The tamoxifen metabolite, endoxifen, is a potent antiestrogen that targets estrogen receptor alpha for degradation in breast cancer cells.[Pubmed:19244106]

Cancer Res. 2009 Mar 1;69(5):1722-7.

Tamoxifen has been the most important therapeutic agent for the treatment of estrogen receptor (ER)-positive breast cancer for the past three decades. Tamoxifen is extensively metabolized by cytochrome P450 enzymes, and recent in vivo studies have shown that women with genetically impaired cytochrome P450 2D6 have reduced production of Endoxifen and a higher risk of breast cancer recurrence. Despite these observations, the contribution of Endoxifen to the overall drug effectiveness of tamoxifen remains uncertain. Here, we provide novel evidence that Endoxifen is a potent antiestrogen that functions in part by targeting ERalpha for degradation by the proteasome in breast cancer cells. Additionally, we show that Endoxifen blocks ERalpha transcriptional activity and inhibits estrogen-induced breast cancer cell proliferation even in the presence of tamoxifen, N-desmethyl-tamoxifen, and 4-hydroxytamoxifen. All of the effects of Endoxifen are concentration dependent and do not occur at concentrations observed in human CYP2D6 poor metabolizers. These results support the theory that Endoxifen is the primary metabolite responsible for the overall effectiveness of tamoxifen in the treatment of ER-positive breast cancer.

Endoxifen, a secondary metabolite of tamoxifen, and 4-OH-tamoxifen induce similar changes in global gene expression patterns in MCF-7 breast cancer cells.[Pubmed:16690721]

J Pharmacol Exp Ther. 2006 Aug;318(2):503-12.

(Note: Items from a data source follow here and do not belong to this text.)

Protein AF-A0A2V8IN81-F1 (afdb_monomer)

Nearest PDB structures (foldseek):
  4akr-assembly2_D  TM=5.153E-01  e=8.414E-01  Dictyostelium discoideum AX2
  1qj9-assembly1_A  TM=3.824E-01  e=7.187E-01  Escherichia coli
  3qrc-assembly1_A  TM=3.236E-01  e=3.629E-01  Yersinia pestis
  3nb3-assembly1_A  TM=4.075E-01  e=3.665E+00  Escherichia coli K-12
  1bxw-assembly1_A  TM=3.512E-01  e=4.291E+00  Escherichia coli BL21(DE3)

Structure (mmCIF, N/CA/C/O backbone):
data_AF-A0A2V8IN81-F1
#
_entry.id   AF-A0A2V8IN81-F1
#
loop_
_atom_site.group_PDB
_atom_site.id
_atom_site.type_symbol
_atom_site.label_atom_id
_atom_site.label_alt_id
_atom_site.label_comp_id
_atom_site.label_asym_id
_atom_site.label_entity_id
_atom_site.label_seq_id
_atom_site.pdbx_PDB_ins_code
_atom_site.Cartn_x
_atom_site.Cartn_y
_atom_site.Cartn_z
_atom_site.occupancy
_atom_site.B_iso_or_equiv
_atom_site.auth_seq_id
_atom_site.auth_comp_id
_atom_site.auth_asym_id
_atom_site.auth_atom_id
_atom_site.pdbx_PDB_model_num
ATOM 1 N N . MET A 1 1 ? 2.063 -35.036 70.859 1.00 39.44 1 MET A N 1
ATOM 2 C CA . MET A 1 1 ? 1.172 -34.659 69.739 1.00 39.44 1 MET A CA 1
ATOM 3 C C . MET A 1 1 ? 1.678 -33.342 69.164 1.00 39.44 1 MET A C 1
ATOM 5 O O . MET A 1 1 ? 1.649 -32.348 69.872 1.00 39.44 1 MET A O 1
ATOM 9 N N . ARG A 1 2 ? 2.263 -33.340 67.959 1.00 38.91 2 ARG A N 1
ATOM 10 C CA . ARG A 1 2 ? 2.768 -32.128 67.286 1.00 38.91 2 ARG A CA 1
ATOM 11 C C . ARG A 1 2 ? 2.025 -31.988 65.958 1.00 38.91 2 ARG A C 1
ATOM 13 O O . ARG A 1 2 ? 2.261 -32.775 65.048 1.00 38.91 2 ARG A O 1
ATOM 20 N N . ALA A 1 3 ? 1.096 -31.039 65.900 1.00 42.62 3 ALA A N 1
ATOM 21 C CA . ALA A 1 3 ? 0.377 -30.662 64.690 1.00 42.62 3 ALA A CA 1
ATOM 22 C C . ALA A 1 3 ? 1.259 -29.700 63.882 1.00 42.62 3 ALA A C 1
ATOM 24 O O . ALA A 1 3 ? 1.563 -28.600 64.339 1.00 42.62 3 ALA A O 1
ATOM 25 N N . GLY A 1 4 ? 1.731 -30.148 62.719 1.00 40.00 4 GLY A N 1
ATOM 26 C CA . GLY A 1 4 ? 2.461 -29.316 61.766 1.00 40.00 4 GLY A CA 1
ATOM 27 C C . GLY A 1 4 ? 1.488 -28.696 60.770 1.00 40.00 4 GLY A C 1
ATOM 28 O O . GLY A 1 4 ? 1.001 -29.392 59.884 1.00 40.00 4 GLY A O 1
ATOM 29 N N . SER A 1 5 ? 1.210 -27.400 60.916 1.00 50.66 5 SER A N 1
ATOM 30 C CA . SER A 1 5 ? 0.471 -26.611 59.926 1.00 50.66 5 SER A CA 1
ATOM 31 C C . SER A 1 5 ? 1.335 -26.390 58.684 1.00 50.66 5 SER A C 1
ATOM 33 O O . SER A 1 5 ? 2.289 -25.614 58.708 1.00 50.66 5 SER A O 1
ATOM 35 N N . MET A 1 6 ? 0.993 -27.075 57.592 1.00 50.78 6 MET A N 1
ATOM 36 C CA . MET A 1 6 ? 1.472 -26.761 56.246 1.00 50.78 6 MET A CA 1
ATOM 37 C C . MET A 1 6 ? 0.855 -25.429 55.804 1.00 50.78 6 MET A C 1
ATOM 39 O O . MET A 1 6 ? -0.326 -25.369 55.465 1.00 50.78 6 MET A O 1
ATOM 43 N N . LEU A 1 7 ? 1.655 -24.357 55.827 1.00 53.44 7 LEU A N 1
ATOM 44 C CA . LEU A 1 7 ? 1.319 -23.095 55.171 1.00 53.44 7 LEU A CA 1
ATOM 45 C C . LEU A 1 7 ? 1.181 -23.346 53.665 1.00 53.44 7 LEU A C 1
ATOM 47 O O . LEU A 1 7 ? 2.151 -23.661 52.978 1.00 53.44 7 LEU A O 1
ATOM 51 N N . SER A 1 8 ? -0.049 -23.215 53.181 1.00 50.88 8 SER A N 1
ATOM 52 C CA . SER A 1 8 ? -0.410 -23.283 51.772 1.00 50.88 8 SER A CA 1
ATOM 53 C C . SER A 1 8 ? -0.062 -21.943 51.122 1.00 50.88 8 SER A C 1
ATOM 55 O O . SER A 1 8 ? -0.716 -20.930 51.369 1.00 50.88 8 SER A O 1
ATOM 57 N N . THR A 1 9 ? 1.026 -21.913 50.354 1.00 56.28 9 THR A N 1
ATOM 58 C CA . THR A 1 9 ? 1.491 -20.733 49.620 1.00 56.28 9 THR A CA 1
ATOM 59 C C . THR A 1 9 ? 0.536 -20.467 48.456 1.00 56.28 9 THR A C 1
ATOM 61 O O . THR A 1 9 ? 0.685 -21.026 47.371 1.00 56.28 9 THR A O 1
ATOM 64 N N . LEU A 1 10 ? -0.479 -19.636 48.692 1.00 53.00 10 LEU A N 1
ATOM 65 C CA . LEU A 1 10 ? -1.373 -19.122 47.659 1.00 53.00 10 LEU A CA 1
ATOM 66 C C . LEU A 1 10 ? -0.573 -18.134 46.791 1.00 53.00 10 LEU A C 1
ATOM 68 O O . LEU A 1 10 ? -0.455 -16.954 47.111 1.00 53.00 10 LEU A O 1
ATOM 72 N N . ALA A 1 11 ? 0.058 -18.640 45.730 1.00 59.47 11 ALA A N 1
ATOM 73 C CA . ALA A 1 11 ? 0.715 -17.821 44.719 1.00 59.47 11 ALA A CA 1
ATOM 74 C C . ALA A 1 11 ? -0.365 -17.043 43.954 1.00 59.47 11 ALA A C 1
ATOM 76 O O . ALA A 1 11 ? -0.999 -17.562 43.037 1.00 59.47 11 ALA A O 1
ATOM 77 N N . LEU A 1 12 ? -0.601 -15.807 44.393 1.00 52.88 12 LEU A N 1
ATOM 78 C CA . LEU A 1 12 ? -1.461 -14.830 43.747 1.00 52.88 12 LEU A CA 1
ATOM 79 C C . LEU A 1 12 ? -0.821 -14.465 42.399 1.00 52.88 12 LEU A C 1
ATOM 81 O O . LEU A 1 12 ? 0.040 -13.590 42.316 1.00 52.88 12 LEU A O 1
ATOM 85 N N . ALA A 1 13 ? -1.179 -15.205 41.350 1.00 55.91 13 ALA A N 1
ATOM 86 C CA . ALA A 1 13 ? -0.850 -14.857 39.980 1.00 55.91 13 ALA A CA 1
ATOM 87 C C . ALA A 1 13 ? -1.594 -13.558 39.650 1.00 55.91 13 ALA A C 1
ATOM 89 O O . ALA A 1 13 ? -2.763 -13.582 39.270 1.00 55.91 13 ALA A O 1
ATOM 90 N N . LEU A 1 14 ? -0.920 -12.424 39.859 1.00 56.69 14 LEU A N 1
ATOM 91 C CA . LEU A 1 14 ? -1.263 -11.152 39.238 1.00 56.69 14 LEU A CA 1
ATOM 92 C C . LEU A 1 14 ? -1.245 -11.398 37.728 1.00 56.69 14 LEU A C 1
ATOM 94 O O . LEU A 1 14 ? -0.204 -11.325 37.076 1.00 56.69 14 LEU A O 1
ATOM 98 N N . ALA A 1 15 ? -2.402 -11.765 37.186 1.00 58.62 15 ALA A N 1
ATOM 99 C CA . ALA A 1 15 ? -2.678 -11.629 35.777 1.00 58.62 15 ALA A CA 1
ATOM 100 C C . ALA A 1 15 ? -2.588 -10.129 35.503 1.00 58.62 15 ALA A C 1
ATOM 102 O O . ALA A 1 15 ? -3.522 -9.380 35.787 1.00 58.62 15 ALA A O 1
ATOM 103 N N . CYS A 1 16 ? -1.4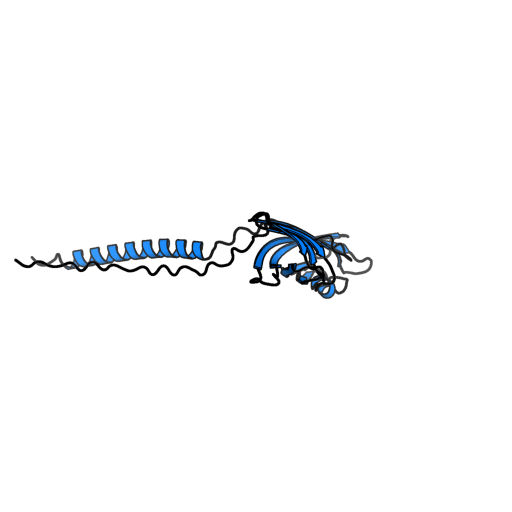25 -9.675 35.034 1.00 52.41 16 CYS A N 1
ATOM 104 C CA . CYS A 1 16 ? -1.342 -8.427 34.301 1.00 52.41 16 CYS A CA 1
ATOM 105 C C . CYS A 1 16 ? -2.350 -8.570 33.166 1.00 52.41 16 CYS A C 1
ATOM 107 O O . CYS A 1 16 ? -2.077 -9.263 32.187 1.00 52.41 16 CYS A O 1
ATOM 109 N N . ALA A 1 17 ? -3.539 -7.993 33.340 1.00 54.50 17 ALA A N 1
ATOM 110 C CA . ALA A 1 17 ? -4.419 -7.729 32.225 1.00 54.50 17 ALA A CA 1
ATOM 111 C C . ALA A 1 17 ? -3.573 -6.885 31.278 1.00 54.50 17 ALA A C 1
ATOM 113 O O . ALA A 1 17 ? -3.218 -5.750 31.608 1.00 54.50 17 ALA A O 1
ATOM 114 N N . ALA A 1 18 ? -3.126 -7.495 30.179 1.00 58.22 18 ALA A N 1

We recently demonstrated that Endoxifen (4-hydroxy-N-desmethyl-tamoxifen), a pharmacogenetically regulated metabolite of tamoxifen, is equipotent to 4-hydroxy-tamoxifen (4-OH-Tam) with respect to estrogen receptor binding and inhibition of 17beta-estradiol (E2)-induced cell proliferation. Endoxifen was also found to be more abundant in human plasma than 4-OH-Tam, and its formation has been shown to be primarily catalyzed by cytochrome P450 2D6 (CYP2D6). Here, we report studies evaluating the effects of Endoxifen, 4-OH-Tam, and E2 on gene expression in MCF-7 cells using Affymetrix U133A GeneChip Arrays (Santa Clara, CA). We detected 4062 genes that were E2-regulated (1924 induced; 2138 suppressed), and the ratio of E2-induced versus E2-suppressed genes was consistent regardless of the cutoff value. In the presence of E2, 2444 and 2390 genes were affected by 4-OH-Tam and Endoxifen, respectively, when no minimal -fold change cutoff was implemented. The majority of genes regulated by the tamoxifen metabolites were also E2-responsive (74.4 and 73.3%, respectively). Endoxifen and 4-OH-Tam had overlapping effects on 1365 E2-sensitive genes, whose -fold effects between these metabolites were highly correlated (R2 = 0.99). A significant correlation was also found between the -fold effects of 249 E2-insensitive genes coregulated by both metabolites (R2 = 0.99). Hierarchical clustering analysis demonstrated similar gene regulation patterns between these metabolites, which were distinct from E2 or vehicle treatment patterns. Using real time-polymerase chain reaction, we validated the gene expression patterns of five genes that were differentially regulated by Endoxifen and 4-OH-Tam. We conclude that Endoxifen and 4-OH-Tam have similar effects on global gene expression patterns in MCF-7 cells and that the majority of the affected genes are estrogen-regulated genes.

Description

Endoxifen Z-isomer is the most important Tamoxifen metabolite responsible for eliciting the anti-estrogenic effects of this drug in breast cancer cells expressing estrogen receptor-alpha (ERα).